This and many other great resources are available here: Westminster Shorter Catechism Project


----------



## cih1355

John 10:30 says "I and the Father are one." This verse does not mean that Jesus and the Father are the same person. This verse means that Jesus and the Father have the same nature or essence. 

In John 17, Jesus prays to the Father. This shows that Jesus and the Father are not the same person. Obviously, Jesus did not pray to Himself. 

According to John 14:28, Jesus said that the Father was greater than Him. Jesus and the Father could not be the same person. It doesn't make sense to say that a person is greater than himself. Also, Jesus was not denying His divinity. Jesus meant that He had a lower position than the Father. 

Just because Jesus and the Father are different persons doesn't mean that there is more than one God.
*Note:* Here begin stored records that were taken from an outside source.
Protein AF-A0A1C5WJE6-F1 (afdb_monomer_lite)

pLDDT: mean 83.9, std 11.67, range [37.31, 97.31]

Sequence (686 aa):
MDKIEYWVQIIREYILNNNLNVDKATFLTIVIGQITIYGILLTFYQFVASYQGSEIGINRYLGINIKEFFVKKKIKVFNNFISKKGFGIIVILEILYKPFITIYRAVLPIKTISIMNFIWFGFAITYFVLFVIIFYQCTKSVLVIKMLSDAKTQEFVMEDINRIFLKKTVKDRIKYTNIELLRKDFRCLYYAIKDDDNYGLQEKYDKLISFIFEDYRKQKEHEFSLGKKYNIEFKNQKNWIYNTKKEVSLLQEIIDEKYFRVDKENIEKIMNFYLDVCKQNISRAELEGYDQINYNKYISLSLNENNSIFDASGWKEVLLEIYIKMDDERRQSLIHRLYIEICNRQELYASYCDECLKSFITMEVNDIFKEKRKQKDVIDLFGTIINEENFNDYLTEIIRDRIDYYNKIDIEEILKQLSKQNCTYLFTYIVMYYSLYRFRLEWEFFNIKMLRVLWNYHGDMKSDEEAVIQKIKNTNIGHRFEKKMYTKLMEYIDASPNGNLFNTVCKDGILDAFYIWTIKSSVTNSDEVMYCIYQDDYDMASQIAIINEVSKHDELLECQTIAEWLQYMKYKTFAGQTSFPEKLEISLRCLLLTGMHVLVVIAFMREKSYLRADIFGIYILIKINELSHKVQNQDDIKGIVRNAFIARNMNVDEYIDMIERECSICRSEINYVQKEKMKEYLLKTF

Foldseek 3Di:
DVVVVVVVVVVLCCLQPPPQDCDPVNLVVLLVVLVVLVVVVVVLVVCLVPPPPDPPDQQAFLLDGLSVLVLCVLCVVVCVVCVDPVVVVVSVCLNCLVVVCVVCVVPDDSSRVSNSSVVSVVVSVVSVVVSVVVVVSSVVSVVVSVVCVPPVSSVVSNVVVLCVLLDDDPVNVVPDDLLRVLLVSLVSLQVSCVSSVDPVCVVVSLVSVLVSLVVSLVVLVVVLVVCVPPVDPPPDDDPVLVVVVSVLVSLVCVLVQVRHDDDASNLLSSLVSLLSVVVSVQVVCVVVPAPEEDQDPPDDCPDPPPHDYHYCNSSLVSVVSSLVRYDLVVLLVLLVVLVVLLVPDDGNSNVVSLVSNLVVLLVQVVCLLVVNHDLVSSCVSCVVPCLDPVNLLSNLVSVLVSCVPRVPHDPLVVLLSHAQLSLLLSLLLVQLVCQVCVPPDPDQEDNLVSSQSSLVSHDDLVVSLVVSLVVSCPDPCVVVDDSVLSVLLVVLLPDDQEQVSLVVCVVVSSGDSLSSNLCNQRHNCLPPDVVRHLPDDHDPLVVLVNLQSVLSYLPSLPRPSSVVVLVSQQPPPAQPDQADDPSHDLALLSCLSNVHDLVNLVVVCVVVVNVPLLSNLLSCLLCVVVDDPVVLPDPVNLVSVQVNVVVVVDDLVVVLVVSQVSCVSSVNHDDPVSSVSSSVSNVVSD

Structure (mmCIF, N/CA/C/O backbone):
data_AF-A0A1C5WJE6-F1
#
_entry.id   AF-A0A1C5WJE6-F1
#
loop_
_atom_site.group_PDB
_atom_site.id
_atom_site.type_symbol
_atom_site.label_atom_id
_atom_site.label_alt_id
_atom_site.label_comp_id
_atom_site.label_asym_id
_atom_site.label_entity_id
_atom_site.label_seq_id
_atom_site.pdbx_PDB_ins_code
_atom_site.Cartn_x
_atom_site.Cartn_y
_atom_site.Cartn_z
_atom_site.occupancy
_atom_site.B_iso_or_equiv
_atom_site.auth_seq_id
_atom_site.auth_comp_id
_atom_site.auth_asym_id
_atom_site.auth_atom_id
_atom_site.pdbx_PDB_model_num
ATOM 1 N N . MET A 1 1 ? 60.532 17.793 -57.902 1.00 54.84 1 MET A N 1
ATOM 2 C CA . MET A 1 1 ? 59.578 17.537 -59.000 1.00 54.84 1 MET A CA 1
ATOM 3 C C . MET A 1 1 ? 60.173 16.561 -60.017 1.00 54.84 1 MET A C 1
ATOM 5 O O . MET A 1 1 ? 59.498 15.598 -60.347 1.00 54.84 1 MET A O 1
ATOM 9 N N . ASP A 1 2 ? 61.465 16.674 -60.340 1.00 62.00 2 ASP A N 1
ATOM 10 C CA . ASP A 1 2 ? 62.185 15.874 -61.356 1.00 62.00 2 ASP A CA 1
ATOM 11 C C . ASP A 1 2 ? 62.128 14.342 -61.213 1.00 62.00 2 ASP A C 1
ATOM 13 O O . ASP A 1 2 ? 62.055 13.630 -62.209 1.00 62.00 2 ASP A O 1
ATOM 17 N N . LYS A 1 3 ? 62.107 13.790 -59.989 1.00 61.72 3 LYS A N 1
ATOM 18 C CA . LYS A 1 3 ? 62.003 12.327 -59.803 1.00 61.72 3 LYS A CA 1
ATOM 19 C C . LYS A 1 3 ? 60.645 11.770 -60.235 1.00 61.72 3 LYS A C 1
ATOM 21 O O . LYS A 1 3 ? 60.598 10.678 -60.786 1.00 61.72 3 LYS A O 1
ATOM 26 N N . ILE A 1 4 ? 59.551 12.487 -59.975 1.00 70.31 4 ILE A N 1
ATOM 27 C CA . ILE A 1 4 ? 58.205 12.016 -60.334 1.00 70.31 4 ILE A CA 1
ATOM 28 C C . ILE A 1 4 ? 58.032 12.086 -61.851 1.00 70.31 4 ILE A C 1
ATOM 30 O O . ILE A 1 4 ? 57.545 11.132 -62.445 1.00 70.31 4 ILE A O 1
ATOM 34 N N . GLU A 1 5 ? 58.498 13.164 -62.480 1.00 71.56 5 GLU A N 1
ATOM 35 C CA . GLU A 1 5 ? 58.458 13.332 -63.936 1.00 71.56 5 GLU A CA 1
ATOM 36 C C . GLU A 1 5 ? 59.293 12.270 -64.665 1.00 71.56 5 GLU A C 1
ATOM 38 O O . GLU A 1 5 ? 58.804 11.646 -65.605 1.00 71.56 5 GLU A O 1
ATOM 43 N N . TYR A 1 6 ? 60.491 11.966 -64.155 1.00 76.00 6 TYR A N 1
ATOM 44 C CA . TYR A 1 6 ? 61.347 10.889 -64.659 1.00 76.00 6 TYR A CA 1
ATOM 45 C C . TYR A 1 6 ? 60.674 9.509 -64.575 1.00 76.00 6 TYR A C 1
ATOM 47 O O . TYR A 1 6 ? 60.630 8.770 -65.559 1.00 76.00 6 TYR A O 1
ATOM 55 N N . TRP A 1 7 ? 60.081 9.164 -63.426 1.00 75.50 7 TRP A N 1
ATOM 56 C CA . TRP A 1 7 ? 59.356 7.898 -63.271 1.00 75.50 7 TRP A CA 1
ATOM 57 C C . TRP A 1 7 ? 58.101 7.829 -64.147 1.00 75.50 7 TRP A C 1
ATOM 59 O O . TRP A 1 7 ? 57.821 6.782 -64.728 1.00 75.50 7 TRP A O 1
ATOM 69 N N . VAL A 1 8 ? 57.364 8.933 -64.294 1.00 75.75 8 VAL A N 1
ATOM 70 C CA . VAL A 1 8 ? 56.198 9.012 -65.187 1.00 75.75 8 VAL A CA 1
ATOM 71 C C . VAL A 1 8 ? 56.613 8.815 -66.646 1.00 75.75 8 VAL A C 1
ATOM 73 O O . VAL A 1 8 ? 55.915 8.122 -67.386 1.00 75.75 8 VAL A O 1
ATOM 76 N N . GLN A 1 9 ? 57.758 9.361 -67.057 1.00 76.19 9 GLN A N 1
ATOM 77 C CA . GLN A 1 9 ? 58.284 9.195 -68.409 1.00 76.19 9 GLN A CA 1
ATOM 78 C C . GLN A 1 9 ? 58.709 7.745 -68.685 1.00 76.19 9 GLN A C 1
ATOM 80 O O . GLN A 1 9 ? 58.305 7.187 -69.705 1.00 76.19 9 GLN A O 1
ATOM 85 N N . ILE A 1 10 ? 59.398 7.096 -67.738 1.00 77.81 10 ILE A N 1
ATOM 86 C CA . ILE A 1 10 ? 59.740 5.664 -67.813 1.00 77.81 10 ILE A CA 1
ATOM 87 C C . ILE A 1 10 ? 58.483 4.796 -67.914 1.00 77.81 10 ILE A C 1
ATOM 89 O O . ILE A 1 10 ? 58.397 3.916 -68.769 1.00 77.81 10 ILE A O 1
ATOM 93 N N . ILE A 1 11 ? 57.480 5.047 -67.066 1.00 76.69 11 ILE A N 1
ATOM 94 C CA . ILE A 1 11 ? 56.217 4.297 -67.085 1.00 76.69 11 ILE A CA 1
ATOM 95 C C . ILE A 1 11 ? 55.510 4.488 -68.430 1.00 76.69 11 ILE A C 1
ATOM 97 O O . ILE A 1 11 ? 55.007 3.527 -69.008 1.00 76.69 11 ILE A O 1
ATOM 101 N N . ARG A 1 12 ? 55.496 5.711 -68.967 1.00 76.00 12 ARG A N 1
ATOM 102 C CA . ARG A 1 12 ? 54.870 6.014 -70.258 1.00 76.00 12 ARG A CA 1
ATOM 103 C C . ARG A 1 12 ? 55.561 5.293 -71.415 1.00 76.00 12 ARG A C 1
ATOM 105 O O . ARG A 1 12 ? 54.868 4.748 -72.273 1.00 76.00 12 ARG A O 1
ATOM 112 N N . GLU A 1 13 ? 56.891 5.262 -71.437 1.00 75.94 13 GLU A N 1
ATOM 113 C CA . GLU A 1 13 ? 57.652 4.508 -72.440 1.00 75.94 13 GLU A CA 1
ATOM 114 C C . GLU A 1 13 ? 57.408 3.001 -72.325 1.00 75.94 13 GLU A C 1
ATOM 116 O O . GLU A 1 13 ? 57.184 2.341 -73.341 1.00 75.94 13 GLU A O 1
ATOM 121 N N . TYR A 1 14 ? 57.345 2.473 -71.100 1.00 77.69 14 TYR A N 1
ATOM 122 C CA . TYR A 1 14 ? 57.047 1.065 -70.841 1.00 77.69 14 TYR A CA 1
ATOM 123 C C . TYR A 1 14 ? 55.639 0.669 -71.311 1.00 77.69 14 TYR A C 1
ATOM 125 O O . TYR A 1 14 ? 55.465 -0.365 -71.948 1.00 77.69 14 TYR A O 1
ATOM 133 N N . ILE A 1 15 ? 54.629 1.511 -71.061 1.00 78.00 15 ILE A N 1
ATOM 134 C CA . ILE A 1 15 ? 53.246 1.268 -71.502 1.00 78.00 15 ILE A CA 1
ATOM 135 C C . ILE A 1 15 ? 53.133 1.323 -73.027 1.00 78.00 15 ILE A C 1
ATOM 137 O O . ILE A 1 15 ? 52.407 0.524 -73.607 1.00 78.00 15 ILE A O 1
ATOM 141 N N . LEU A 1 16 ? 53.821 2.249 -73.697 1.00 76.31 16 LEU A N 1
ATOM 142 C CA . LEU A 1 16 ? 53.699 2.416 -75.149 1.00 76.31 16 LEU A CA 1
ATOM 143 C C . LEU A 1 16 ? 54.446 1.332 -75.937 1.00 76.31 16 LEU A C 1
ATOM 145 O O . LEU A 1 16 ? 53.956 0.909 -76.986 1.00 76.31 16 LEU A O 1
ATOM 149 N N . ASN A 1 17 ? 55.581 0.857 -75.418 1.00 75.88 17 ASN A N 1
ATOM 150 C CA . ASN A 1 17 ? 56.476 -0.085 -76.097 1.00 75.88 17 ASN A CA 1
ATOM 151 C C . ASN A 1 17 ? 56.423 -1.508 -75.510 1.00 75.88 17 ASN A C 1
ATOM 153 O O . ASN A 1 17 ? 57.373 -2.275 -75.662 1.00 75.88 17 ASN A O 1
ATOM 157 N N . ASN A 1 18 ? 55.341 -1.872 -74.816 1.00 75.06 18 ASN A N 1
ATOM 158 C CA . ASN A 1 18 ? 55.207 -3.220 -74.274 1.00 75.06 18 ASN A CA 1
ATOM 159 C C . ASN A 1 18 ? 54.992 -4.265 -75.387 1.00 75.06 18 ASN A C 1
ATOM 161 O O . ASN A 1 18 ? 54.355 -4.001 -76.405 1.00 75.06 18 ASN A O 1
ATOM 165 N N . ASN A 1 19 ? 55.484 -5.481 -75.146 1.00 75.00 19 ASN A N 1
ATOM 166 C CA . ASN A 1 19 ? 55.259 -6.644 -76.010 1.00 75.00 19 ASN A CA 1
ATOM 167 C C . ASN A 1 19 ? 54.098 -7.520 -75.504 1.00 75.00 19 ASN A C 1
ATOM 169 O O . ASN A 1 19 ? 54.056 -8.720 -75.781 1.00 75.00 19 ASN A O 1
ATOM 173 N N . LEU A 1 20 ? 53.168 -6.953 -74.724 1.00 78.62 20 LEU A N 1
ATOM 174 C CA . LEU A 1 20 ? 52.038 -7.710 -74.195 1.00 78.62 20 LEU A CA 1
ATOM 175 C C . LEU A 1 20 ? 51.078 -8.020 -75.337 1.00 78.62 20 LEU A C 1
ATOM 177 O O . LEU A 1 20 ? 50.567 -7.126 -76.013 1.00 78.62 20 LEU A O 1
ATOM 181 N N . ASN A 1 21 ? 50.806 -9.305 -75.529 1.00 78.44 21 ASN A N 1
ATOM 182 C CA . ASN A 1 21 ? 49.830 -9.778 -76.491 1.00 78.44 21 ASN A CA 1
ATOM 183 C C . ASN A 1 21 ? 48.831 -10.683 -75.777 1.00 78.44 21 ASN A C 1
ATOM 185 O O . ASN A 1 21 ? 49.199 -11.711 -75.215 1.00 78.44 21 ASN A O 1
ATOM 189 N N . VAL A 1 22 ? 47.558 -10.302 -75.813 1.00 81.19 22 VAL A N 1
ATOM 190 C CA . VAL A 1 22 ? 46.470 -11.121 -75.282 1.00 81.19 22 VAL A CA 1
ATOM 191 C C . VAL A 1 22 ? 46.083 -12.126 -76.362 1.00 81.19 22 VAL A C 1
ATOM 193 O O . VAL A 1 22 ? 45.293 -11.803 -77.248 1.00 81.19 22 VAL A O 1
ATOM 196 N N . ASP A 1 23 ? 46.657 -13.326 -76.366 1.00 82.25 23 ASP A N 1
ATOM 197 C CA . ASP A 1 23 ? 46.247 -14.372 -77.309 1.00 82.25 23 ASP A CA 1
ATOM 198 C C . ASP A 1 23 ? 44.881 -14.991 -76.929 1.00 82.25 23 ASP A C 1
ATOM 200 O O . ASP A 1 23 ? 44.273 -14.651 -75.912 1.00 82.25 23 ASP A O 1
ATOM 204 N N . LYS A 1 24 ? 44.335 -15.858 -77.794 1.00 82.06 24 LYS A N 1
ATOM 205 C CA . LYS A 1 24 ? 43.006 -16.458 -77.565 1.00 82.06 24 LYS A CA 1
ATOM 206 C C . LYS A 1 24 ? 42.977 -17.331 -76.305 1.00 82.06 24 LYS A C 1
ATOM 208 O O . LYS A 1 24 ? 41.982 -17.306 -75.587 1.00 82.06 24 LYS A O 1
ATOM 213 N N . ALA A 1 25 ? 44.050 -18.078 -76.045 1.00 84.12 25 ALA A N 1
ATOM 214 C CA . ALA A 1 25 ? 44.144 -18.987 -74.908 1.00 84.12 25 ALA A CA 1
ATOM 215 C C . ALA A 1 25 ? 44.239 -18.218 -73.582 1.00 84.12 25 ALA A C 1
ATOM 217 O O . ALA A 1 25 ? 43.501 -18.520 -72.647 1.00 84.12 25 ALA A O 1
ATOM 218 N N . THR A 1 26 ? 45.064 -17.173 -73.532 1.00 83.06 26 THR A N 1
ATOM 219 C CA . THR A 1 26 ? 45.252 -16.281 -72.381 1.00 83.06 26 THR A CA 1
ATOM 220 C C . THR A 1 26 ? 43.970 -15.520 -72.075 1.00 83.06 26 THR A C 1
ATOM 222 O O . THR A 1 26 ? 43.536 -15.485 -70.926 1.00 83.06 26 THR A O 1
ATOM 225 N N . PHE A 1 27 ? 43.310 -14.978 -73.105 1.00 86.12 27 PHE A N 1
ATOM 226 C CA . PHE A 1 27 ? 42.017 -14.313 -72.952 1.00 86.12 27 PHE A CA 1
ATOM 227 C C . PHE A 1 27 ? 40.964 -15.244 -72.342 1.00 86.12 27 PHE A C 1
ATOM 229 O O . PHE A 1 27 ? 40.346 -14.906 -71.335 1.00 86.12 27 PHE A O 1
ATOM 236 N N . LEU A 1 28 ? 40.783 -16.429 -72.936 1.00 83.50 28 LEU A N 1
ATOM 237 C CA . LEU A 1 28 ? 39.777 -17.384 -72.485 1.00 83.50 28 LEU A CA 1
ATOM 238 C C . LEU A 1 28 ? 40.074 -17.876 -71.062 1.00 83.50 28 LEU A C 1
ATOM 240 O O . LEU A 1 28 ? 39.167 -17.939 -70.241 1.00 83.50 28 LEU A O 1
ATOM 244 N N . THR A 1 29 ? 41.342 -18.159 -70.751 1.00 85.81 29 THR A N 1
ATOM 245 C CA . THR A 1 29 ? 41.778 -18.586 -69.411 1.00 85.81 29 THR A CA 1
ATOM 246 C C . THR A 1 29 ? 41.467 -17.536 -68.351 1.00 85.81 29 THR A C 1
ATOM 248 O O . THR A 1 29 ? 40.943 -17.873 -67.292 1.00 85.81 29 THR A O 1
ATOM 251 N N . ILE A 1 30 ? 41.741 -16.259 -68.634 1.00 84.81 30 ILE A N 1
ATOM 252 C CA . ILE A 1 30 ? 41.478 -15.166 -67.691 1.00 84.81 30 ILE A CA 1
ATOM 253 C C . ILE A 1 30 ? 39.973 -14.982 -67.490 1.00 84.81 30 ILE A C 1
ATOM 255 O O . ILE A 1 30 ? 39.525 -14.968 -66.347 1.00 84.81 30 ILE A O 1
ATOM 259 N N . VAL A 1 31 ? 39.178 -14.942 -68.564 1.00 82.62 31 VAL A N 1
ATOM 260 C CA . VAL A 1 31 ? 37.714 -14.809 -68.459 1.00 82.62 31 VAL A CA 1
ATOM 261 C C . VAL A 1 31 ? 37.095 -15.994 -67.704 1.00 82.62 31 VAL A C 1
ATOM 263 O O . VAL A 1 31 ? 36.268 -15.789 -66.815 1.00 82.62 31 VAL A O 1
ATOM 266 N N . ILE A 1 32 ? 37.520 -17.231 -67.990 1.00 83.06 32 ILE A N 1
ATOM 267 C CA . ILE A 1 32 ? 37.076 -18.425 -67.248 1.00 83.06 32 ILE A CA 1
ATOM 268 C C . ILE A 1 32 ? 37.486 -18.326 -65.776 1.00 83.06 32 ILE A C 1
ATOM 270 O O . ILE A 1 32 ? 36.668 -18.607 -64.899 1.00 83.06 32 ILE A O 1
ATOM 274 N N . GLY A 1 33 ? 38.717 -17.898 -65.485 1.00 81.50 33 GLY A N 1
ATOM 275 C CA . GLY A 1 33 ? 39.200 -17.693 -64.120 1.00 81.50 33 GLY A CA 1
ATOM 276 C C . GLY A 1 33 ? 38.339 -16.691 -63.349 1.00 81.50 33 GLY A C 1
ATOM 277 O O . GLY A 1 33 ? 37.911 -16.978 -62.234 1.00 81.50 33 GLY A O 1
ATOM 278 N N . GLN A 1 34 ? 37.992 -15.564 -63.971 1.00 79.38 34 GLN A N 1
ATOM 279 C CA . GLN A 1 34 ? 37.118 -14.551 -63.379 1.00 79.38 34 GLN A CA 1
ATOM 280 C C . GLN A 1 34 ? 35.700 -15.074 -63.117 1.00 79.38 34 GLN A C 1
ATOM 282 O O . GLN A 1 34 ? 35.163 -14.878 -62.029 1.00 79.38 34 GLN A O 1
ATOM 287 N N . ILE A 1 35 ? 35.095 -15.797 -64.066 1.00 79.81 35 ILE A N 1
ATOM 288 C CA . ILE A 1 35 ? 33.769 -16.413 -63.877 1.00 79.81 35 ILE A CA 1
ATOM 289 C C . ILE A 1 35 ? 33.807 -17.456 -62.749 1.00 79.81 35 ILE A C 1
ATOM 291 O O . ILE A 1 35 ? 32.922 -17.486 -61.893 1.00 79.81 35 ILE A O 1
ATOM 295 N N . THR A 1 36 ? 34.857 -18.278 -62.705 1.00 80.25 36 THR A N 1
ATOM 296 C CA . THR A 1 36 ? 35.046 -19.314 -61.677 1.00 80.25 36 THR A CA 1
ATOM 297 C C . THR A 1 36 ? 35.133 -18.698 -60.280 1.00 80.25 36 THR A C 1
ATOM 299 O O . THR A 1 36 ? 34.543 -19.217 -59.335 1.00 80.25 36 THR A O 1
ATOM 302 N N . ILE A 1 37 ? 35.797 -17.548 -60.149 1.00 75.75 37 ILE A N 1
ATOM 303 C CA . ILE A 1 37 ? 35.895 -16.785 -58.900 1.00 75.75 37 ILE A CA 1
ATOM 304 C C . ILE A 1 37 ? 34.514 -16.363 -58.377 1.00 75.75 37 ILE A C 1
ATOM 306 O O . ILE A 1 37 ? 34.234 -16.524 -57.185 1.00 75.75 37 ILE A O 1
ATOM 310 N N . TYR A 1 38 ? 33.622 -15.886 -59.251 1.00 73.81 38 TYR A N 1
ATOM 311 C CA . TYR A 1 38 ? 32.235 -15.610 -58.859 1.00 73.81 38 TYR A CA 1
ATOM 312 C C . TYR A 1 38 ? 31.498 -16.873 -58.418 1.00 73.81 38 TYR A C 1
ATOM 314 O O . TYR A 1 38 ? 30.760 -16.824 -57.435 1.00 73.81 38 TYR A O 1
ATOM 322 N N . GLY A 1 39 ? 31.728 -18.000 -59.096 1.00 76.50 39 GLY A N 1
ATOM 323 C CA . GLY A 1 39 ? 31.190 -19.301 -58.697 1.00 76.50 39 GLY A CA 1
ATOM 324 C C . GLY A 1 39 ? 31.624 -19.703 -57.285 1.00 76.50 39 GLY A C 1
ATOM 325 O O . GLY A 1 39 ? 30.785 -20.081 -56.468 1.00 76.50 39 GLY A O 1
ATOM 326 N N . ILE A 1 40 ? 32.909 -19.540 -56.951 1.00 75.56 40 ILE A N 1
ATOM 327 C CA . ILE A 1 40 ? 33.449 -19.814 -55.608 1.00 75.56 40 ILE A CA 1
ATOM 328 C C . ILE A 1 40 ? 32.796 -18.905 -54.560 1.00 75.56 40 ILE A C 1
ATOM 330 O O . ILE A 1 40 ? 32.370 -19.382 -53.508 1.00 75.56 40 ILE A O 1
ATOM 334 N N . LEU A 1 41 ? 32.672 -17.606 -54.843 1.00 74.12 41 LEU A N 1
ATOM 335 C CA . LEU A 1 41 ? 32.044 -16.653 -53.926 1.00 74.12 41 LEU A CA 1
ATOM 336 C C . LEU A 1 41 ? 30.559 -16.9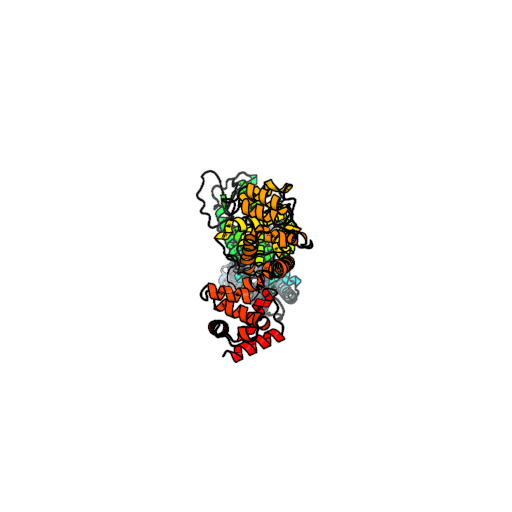72 -53.692 1.00 74.12 41 LEU A C 1
ATOM 338 O O . LEU A 1 41 ? 30.090 -16.932 -52.555 1.00 74.12 41 LEU A O 1
ATOM 342 N N . LEU A 1 42 ? 29.824 -17.307 -54.756 1.00 74.94 42 LEU A N 1
ATOM 343 C CA . LEU A 1 42 ? 28.420 -17.703 -54.673 1.00 74.94 42 LEU A CA 1
ATOM 344 C C . LEU A 1 42 ? 28.262 -18.978 -53.839 1.00 74.94 42 LEU A C 1
ATOM 346 O O . LEU A 1 42 ? 27.409 -19.028 -52.956 1.00 74.94 42 LEU A O 1
ATOM 350 N N . THR A 1 43 ? 29.132 -19.963 -54.063 1.00 77.75 43 THR A N 1
ATOM 351 C CA . THR A 1 43 ? 29.161 -21.218 -53.299 1.00 77.75 43 THR A CA 1
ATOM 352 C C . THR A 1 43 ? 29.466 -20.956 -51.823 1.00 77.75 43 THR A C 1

There is only one God and at the same time there are three persons who are God.


----------



## Marrow Man

Check out the Department of Christian Defense and the section on Oneness theology there (for some reason, I'm having trouble connecting now, though).

The author of the site (Edward Dalcour, who is reformed) also has a book on Oneness theology for sale, and it is quite good.


----------



## the particular baptist

The Gospel of John thoroughly obliterates the Oneness heresy.


----------



## au5t1n

> 12 “ Listen to Me, O Jacob,
> And Israel, My called:
> I am He, I am the First,
> I am also the Last.
> 13 Indeed My hand has laid the foundation of the earth,
> And My right hand has stretched out the heavens;
> When I call to them,
> They stand up together.
> 14 “ All of you, assemble yourselves, and hear!
> Who among them has declared these things?
> The LORD loves him;
> He shall do His pleasure on Babylon,
> And His arm shall be against the Chaldeans.
> 15 I, even I, have spoken;
> Yes, I have called him,
> I have brought him, and his way will prosper.
> 16 “ Come near to Me, hear this:
> I have not spoken in secret from the beginning;
> From the time that it was, I was there.
> And now the Lord GOD and His Spirit
> Have[a] sent Me.”
> -Is. 48:12-16 NKJV



This passage from Isaiah is a good one for the eternality of the son as a distinct person, and yet still being God. Note that the Son is speaking here.


----------



## puritan lad

I highly recommend this classic (free download):

Dr. John Owen: A Brief Declaration and Vindication of The Doctrine of the Trinity


----------



## earl40

Who was Jesus talking to in the garden? Himself?


----------



## jawyman

earl40 said:


> Who was Jesus talking to in the garden? Himself?



That is what I asked!! All I got back was a blank stare.

-----Added 12/14/2009 at 03:27:40 EST-----

[/QUOTE]I know Matt Slick deals with oneness pentecostals, along with mormons on a daily basis. You may wanna check that site out to see if he has some resources in defending the Trinity.[/QUOTE]

Thanks Nikki, I printed out the Matt Slick material yesterday in fact.


----------



## lynnie

I can tell you what worked for me.

I was really frustrated with a dear woman about this years ago; her son played with my son at the local Christian school. She was trying hard to convince me of oneness.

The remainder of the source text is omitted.